### The problem
Copy out exactly the stretch of the listing below that begins at the line containing "ATOM 113 C C" and ends at the line containing "ATOM 117 C CA", and copy nothing outside it.

Material provided section start

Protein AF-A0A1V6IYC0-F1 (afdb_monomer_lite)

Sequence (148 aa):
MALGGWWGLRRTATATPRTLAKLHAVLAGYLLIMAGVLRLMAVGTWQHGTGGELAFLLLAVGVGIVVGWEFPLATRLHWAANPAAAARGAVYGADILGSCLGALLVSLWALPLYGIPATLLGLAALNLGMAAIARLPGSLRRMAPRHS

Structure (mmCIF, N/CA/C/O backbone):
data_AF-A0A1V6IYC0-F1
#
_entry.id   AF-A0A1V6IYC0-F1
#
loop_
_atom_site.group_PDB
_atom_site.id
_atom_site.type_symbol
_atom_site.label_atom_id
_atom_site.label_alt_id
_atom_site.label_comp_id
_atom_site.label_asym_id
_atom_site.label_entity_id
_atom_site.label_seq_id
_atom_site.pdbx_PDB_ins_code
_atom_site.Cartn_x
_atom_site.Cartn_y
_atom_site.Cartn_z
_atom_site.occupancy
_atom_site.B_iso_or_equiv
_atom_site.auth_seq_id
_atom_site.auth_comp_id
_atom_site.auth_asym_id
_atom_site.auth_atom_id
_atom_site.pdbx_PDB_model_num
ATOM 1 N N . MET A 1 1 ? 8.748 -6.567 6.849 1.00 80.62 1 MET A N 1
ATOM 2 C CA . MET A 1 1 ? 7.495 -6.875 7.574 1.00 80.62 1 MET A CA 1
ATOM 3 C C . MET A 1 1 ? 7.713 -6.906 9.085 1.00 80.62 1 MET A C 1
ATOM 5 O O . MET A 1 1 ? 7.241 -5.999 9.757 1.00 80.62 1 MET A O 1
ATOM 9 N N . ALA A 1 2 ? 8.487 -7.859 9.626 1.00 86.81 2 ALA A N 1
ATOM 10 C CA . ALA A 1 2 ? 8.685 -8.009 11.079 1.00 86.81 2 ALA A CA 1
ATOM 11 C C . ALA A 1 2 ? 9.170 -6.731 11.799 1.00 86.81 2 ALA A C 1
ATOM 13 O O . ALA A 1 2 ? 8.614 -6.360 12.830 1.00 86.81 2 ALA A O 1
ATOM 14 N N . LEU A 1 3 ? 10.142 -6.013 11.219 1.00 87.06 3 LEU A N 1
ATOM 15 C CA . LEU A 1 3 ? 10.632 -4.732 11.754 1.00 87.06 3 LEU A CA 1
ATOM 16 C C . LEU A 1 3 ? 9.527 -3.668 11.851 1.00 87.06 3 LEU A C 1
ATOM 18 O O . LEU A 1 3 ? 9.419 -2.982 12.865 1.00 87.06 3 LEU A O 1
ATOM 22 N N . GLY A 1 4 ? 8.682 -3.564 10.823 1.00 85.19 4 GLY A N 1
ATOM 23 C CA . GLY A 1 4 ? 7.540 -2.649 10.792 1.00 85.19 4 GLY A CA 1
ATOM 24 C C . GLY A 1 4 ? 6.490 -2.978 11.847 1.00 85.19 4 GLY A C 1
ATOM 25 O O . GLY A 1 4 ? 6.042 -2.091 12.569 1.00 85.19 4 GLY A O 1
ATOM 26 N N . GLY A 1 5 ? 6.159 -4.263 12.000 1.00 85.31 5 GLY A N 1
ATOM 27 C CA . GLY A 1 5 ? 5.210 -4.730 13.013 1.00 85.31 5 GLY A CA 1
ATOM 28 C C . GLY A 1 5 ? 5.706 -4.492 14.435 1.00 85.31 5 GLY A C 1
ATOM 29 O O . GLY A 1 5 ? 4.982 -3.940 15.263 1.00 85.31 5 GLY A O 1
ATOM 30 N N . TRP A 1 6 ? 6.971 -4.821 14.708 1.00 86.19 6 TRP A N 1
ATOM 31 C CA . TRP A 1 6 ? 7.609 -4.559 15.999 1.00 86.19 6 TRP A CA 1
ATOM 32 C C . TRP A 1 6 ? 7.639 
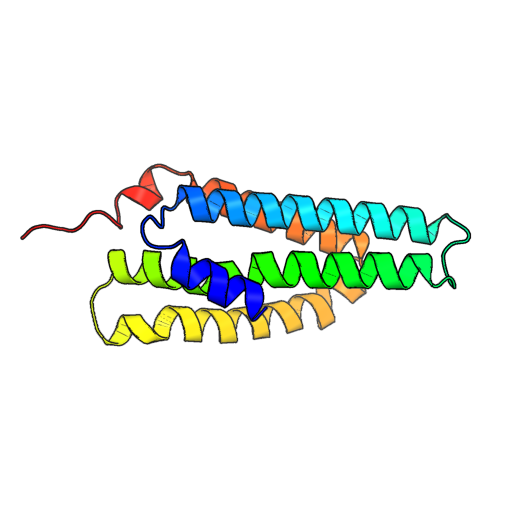-3.067 16.338 1.00 86.19 6 TRP A C 1
ATOM 34 O O . TRP A 1 6 ? 7.273 -2.665 17.446 1.00 86.19 6 TRP A O 1
ATOM 44 N N . TRP A 1 7 ? 8.030 -2.231 15.373 1.00 84.50 7 TRP A N 1
ATOM 45 C CA . TRP A 1 7 ? 8.037 -0.784 15.551 1.00 84.50 7 TRP A CA 1
ATOM 46 C C . TRP A 1 7 ? 6.620 -0.242 15.772 1.00 84.50 7 TRP A C 1
ATOM 48 O O . TRP A 1 7 ? 6.386 0.583 16.663 1.00 84.50 7 TRP A O 1
ATOM 58 N N . GLY A 1 8 ? 
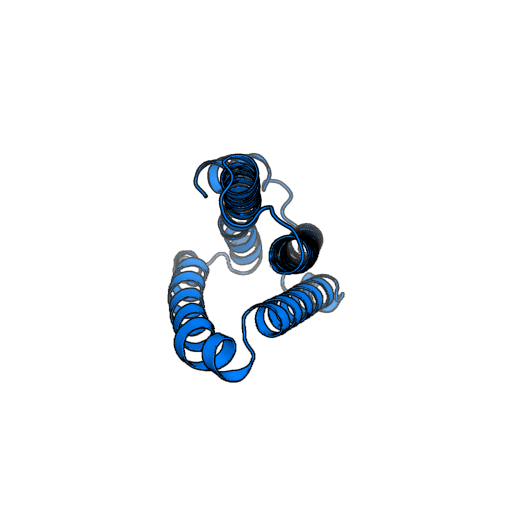5.655 -0.770 15.023 1.00 82.12 8 GLY A N 1
ATOM 59 C CA . GLY A 1 8 ? 4.251 -0.433 15.143 1.00 82.12 8 GLY A CA 1
ATOM 60 C C . GLY A 1 8 ? 3.669 -0.752 16.511 1.00 82.12 8 GLY A C 1
ATOM 61 O O . GLY A 1 8 ? 3.009 0.103 17.098 1.00 82.12 8 GLY A O 1
ATOM 62 N N . LEU A 1 9 ? 3.971 -1.917 17.088 1.00 84.88 9 LEU A N 1
ATOM 63 C CA . LEU A 1 9 ? 3.534 -2.273 18.444 1.00 84.88 9 LEU A CA 1
ATOM 64 C C . LEU A 1 9 ? 4.001 -1.256 19.495 1.00 84.88 9 LEU A C 1
ATOM 66 O O . LEU A 1 9 ? 3.251 -0.943 20.418 1.00 84.88 9 LEU A O 1
ATOM 70 N N . ARG A 1 10 ? 5.216 -0.714 19.340 1.00 82.31 10 ARG A N 1
ATOM 71 C CA . ARG A 1 10 ? 5.810 0.243 20.288 1.00 82.31 10 ARG A CA 1
ATOM 72 C C . ARG A 1 10 ? 5.274 1.667 20.144 1.00 82.31 10 ARG A C 1
ATOM 74 O O . ARG A 1 10 ? 5.254 2.400 21.126 1.00 82.31 10 ARG A O 1
ATOM 81 N N . ARG A 1 11 ? 4.859 2.083 18.941 1.00 76.56 11 ARG A N 1
ATOM 82 C CA . ARG A 1 11 ? 4.431 3.470 18.654 1.00 76.56 11 ARG A CA 1
ATOM 83 C C . ARG A 1 11 ? 2.922 3.666 18.504 1.00 76.56 11 ARG A C 1
ATOM 85 O O . ARG A 1 11 ? 2.473 4.794 18.339 1.00 76.56 11 ARG A O 1
ATOM 92 N N . THR A 1 12 ? 2.122 2.607 18.585 1.00 68.06 12 THR A N 1
ATOM 93 C CA . THR A 1 12 ? 0.657 2.675 18.400 1.00 68.06 12 THR A CA 1
ATOM 94 C C . THR A 1 12 ? -0.134 3.049 19.659 1.00 68.06 12 THR A C 1
ATOM 96 O O . THR A 1 12 ? -1.361 2.982 19.644 1.00 68.06 12 THR A O 1
ATOM 99 N N . ALA A 1 13 ? 0.529 3.510 20.728 1.00 66.50 13 ALA A N 1
ATOM 100 C CA . ALA A 1 13 ? -0.144 3.994 21.939 1.00 66.50 13 ALA A CA 1
ATOM 101 C C . ALA A 1 13 ? -1.122 5.158 21.662 1.00 66.50 13 ALA A C 1
ATOM 103 O O . ALA A 1 13 ? -2.119 5.301 22.360 1.00 66.50 13 ALA A O 1
ATOM 104 N N . THR A 1 14 ? -0.874 5.947 20.609 1.00 66.06 14 THR A N 1
ATOM 105 C CA . THR A 1 14 ? -1.708 7.078 20.165 1.00 66.06 14 THR A CA 1
ATOM 106 C C . THR A 1 14 ? -2.239 6.877 18.740 1.00 66.06 14 THR A C 1
ATOM 108 O O . THR A 1 14 ? -2.252 7.794 17.916 1.00 66.06 14 THR A O 1
ATOM 111 N N . ALA A 1 15 ? -2.645 5.647 18.405 1.00 76.81 15 ALA A N 1
ATOM 112 C CA . ALA A 1 15 ? -3.233 5.327 17.107 1.00 76.81 15 ALA A CA 1
ATOM 113 C C . ALA A 1 15 ? -4.464 6.209 16.826 1.00 76.81 15 ALA A C 1
ATOM 115 O O . ALA A 1 15 ? -5.441 6.187 17.568 1.00 76.81 15 ALA A O 1
ATOM 116 N N . THR A 1 16 ? -4.424 6.978 15.735 1.00 84.88 16 THR A N 1
ATOM 117 C CA . THR A 1 16 ? -5.553 7.805 15.283 1.00 84.88 16 THR A CA 1
ATOM 118 C C . THR A 1 16 ? -5.865 7.526 13.813 1.00 84.88 16 THR A C 1
ATOM 120 O O . THR A 1 16 ? -4.962 7.129 13.068 1.00 84.88 16 THR A O 1
ATOM 123 N N . PRO A 1 17 ? -7.093 7.812 13.342 1.00 85.44 17 PRO A N 1
ATOM 124 C CA . PRO A 1 17 ? -7.421 7.745 11.915 1.00 85.44 17 PRO A CA 1
ATOM 125 C C . PRO A 1 17 ? -6.500 8.609 11.042 1.00 85.44 17 PRO A C 1
ATOM 127 O O . PRO A 1 17 ? -6.187 8.252 9.911 1.00 85.44 17 PRO A O 1
ATOM 130 N N . ARG A 1 18 ? -5.956 9.706 11.591 1.00 87.50 18 ARG A N 1
ATOM 131 C CA . ARG A 1 18 ? -4.946 10.528 10.905 1.00 87.50 18 ARG A CA 1
ATOM 132 C C . ARG A 1 18 ? -3.634 9.778 10.678 1.00 87.50 18 ARG A C 1
ATOM 134 O O . ARG A 1 18 ? -3.000 9.987 9.648 1.00 87.50 18 ARG A O 1
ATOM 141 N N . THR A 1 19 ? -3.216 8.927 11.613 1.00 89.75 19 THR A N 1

Material provided section end

### Solution for this task
ATOM 113 C C . ALA A 1 15 ? -4.464 6.209 16.826 1.00 76.81 15 ALA A C 1
ATOM 115 O O . ALA A 1 15 ? -5.441 6.187 17.568 1.00 76.81 15 ALA A O 1
ATOM 116 N N . THR A 1 16 ? -4.424 6.978 15.735 1.00 84.88 16 THR A N 1
ATOM 117 C CA . THR A 1 16 ? -5.553 7.805 15.283 1.00 84.88 16 THR A CA 1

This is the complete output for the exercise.